Knowing how much data is being written to each database file can help isolate and quantify the overall database write activity. It can also be used to pinpoint a specific database or file where the activity is significantly higher than normal.

File IO is tracked in the dynamic management view sys.dm_io_virtual_file_stats. This handy view provides database metrics for the number of reads and writes against a database file, as well as a variety of other useful details. One important note: This view is reset when SQL Server restarts! As a result, this data must be captured regularly and saved in order for it to be meaningful. Collecting this data hourly is a typical application of it, though more or less frequent polling may be desirable in different applications. All database metrics stored in this view are cumulative and tell us the total reads or total writes since the SQL Server service last started.

To gather this data, we can query the view and join it to sys.master_files, which provides details about the file itself, and sys.databases to get the name of the database that the file belongs to.

The results of this query are as follows:

File stats IO results

This tells us the database, file, and how much data has been written and read against each file. If we run the query again, the numbers will have increased by however much additional IO activity has taken place since our initial run:

File stats IO results after some changes occurred on the server

Note that numbers have gone up in AdventureWorks2017, as well as the master database. Since this query pulls data for all databases and files on a SQL Server, we can collect it quite quickly and easily, with little impact on the server via this operation.

Once we have IO file stats, we can answer questions like these:

  • Are there more reads or writes against a database than we would expect?
  • Are the reads or writes significantly high for a file given its size?
  • Have reads or writes increased dramatically over time?
  • Are reads or writes far higher at a specific time of the day? If so, can we correlate those database metrics to a job, app, or process that may be causing it?
  • Is the total IO approaching the limits of the storage system?

These questions (and more) allow us to get ahead of potential IO-related problems, isolate them, and investigate further. We can determine what database or file is overconsuming storage bandwidth and use the timing of the data to track down what process is responsible for excessive resource consumption. Similarly, excessively low usage can also be indicative of an application problem where actions are not taking place, but should be.

Transaction Log Backup Size

Whenever a write operation completes, the details of that operation are logged by the transaction log. Checkpoints are issued periodically that commit that data to the physical transaction log from memory. When a transaction log backup is taken, all data in the transaction log will be committed to the database files and all transactions prior to the backup removed from the log.
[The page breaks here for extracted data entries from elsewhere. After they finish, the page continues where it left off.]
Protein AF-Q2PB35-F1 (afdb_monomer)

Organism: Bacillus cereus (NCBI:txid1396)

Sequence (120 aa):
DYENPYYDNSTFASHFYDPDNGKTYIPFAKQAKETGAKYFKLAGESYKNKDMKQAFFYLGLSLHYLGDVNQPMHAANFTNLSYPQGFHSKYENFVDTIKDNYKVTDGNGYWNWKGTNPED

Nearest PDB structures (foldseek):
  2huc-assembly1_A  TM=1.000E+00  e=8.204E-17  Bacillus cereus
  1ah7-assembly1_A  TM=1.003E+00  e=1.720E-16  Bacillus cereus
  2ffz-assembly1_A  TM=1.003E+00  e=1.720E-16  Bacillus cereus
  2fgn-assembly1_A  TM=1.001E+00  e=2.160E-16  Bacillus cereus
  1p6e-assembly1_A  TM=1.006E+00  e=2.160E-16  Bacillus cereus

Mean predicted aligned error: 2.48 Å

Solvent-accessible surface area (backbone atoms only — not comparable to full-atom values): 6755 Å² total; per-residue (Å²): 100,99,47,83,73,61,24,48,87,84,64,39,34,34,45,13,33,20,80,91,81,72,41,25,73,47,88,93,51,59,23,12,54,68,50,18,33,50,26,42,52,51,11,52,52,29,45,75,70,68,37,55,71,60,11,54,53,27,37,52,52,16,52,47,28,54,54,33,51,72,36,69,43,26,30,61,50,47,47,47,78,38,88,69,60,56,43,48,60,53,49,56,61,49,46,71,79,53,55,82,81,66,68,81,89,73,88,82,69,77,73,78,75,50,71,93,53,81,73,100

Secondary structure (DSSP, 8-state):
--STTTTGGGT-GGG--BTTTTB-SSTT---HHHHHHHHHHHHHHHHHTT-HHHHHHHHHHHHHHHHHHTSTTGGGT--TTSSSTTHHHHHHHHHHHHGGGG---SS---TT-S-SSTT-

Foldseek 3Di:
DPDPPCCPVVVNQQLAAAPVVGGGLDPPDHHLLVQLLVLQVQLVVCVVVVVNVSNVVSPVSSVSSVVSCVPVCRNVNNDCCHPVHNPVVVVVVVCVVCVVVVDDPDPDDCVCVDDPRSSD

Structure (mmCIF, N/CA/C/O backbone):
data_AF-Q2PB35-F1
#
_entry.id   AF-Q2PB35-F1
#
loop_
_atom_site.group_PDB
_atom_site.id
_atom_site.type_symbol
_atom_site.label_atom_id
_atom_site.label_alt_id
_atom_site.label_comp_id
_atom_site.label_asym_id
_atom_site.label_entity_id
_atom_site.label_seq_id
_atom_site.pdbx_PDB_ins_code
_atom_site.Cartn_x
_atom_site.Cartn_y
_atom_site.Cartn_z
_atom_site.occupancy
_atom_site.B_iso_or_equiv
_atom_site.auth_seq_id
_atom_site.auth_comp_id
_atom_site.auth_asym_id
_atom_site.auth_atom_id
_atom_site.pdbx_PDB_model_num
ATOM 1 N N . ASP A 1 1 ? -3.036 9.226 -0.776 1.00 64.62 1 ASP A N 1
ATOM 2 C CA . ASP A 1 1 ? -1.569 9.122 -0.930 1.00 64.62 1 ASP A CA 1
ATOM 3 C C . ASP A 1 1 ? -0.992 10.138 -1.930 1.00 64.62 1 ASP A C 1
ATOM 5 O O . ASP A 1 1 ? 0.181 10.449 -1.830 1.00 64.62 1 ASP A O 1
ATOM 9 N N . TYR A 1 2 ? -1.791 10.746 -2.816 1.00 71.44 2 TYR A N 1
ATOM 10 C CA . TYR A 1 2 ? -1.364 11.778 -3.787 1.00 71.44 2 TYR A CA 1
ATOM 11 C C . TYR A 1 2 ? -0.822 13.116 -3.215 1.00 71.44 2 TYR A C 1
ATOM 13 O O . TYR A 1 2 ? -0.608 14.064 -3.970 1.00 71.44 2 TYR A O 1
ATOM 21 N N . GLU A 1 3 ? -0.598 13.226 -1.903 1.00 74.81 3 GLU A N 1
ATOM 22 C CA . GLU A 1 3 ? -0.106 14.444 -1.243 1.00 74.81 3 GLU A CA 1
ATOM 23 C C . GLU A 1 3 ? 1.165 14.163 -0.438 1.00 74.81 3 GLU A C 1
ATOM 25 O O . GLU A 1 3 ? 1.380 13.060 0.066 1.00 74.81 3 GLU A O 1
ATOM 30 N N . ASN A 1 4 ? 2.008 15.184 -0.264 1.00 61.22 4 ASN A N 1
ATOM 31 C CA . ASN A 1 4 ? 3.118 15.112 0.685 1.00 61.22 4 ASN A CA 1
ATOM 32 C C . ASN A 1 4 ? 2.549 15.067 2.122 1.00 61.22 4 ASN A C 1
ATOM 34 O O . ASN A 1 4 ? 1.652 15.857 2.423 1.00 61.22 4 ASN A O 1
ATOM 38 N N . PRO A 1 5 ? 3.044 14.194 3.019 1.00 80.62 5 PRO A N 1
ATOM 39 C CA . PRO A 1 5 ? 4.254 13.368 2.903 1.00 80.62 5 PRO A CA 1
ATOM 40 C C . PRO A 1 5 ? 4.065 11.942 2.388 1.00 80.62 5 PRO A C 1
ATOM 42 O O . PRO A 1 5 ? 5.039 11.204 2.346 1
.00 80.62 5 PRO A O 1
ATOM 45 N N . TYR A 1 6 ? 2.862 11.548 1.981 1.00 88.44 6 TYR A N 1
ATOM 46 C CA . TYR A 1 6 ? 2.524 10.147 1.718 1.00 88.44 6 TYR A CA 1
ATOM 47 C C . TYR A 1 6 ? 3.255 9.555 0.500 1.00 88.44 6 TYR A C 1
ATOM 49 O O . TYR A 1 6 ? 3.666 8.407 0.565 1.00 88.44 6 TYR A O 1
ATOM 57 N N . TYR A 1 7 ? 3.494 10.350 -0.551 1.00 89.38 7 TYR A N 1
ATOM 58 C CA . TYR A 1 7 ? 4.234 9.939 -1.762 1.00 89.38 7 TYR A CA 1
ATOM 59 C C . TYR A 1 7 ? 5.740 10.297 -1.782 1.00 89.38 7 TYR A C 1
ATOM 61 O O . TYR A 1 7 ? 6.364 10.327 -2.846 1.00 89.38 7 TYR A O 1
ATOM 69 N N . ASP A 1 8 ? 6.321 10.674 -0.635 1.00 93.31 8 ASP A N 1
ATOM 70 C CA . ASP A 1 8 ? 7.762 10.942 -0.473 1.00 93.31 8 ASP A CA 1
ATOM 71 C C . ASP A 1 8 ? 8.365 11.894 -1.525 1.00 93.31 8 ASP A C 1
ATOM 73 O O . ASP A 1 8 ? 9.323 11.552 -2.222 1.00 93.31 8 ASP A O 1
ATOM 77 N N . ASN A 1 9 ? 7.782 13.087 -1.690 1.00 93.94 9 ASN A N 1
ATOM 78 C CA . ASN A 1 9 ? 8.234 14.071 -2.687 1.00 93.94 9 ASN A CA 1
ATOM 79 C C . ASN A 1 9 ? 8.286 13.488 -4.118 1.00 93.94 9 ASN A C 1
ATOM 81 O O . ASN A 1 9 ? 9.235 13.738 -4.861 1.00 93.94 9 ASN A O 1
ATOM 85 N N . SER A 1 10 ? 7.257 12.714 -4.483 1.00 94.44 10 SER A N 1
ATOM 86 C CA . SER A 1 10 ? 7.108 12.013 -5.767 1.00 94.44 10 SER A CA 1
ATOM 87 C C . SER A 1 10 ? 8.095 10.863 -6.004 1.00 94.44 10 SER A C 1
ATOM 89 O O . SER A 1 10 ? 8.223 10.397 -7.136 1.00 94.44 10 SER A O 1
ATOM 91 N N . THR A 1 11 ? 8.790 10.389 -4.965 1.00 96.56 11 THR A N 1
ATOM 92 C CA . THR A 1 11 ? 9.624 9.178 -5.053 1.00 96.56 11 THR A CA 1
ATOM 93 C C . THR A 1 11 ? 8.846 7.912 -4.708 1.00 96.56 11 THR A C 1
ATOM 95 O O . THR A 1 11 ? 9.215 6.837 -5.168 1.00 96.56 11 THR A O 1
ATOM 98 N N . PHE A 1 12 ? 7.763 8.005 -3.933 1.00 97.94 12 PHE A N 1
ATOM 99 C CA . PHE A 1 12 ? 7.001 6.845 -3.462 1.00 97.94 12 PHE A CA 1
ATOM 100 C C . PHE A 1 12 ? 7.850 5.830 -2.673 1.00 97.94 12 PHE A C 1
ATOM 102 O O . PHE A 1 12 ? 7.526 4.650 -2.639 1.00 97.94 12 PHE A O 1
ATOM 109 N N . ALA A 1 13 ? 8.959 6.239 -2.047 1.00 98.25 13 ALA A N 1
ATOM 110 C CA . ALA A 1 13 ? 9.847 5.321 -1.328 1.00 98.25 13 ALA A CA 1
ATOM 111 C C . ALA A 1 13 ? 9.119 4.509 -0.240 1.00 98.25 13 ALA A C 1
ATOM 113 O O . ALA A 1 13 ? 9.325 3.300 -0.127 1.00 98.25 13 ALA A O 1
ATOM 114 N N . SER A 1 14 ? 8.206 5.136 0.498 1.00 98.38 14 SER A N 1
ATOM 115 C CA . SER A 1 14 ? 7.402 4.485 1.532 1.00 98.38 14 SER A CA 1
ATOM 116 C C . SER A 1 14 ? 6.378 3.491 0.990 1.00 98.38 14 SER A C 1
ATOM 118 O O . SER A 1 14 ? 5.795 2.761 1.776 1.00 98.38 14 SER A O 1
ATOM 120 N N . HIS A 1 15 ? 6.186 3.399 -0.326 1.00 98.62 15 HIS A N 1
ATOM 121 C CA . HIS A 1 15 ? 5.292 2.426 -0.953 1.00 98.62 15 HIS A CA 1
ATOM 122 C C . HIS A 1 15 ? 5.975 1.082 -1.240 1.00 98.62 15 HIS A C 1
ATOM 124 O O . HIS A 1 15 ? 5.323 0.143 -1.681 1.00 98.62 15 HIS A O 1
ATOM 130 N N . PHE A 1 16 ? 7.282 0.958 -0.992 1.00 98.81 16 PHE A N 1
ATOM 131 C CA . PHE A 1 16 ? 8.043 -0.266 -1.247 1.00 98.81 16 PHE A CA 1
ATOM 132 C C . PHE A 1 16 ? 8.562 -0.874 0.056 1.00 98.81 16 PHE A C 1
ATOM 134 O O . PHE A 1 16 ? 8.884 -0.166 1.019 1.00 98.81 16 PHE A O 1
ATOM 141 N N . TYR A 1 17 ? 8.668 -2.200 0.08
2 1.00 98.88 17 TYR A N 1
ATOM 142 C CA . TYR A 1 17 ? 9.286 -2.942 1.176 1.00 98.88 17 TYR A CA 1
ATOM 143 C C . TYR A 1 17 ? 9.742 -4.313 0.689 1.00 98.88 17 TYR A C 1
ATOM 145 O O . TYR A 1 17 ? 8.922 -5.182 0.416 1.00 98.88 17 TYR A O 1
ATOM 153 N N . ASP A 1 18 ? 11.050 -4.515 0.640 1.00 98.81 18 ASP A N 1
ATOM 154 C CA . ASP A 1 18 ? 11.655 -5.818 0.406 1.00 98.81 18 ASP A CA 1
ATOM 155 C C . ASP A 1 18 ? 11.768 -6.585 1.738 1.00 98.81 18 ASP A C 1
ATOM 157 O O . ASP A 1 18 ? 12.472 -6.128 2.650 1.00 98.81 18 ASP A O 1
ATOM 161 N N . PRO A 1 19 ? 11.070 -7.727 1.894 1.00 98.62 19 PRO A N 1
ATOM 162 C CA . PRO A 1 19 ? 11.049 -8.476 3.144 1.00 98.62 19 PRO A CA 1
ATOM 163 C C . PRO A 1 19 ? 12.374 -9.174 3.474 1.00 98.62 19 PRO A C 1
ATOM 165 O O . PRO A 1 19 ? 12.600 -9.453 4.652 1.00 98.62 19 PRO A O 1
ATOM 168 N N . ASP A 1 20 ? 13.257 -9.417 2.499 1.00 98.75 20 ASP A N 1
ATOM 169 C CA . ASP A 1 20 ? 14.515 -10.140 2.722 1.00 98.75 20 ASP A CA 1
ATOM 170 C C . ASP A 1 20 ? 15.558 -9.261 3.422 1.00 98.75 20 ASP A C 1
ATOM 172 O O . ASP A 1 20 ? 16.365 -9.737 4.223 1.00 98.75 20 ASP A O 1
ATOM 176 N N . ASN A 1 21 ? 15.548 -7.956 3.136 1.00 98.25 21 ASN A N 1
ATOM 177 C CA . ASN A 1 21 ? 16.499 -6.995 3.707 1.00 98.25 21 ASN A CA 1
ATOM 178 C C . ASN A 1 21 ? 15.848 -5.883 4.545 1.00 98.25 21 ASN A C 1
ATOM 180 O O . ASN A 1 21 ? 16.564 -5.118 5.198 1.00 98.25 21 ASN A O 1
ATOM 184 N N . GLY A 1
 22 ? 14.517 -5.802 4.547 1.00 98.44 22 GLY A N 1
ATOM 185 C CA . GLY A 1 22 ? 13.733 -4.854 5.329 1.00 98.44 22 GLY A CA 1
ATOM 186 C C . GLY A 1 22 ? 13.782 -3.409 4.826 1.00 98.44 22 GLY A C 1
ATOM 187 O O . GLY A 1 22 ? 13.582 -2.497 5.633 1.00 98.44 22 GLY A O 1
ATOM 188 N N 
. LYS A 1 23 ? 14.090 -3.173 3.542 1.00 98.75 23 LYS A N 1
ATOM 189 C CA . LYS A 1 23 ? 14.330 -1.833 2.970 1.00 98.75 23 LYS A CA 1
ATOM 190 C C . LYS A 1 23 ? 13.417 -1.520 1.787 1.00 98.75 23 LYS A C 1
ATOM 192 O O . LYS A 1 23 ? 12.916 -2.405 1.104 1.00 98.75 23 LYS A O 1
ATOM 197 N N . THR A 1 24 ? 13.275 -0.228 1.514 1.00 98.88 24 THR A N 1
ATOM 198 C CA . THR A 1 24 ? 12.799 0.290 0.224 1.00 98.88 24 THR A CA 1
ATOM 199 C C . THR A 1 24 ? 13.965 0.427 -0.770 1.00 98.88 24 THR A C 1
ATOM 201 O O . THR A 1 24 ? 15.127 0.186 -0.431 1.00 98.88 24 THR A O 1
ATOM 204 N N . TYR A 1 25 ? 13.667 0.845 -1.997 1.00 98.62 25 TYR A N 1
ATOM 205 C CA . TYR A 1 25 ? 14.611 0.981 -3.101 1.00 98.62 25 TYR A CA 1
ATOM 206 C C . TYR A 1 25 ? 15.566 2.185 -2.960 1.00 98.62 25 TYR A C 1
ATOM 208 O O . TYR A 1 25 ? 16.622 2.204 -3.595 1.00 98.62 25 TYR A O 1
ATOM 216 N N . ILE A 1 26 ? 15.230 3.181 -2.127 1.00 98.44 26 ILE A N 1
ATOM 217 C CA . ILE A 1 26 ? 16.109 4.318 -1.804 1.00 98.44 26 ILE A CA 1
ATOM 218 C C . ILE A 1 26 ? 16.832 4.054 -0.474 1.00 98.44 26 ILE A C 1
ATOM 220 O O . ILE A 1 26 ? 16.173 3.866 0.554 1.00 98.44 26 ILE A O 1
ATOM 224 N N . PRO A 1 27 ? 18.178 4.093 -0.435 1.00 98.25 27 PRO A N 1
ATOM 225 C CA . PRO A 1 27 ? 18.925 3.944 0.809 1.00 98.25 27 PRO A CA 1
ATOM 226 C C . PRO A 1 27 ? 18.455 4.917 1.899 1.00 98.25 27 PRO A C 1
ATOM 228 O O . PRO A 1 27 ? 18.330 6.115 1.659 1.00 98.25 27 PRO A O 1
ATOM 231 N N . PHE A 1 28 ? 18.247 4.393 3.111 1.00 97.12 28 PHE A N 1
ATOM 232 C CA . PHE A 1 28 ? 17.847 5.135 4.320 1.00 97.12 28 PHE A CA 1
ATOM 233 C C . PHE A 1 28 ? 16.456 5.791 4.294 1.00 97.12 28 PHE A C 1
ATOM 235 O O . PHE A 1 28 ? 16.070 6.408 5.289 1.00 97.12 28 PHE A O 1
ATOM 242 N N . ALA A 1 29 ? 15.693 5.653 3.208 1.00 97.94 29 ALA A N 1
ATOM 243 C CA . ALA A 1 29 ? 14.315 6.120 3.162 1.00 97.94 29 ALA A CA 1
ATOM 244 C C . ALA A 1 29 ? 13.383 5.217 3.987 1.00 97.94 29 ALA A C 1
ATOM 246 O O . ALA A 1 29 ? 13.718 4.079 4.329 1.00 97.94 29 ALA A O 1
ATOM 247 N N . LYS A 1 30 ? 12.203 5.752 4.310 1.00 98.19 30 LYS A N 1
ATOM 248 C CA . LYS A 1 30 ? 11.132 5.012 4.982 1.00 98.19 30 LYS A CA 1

The result of this process is that the transaction log backups will be sized to roughly reflect the amount of database activity that generated them. A small transaction log backup is indicative of less database activity than a large backup. There are a variety of outliers and exceptions to this guideline, such as minimally logged transactions, but those exceptions have little bearing on our conversation here.

We have two options available for measuring transaction log backup sizes:

  1. Track backup sizes using Powershell or tool/service that collects and records file sizes
  2. Use data in MSDB to track backup file sizes

For our purposes, the second option is more convenient as it uses built-in SQL Server features and is therefore readily accessible and free. It is limited by our retention policy for MSDB backup data. A SQL server should always have a retention policy that cleans up data older than N days from MSDB’s logs to ensure that the database does not get bloated over time. That being said, it’s unlikely that a server will retain less than a day of data. We can pull this backup history data and join it to some of the data we have already worked with to paint a clear picture of backup activity:

On my local server, this query returns 3 results, indicating that 3 transaction log backups have been taken since the last MSDB cleanup occurred:

Transaction log backup database metrics from MSDB.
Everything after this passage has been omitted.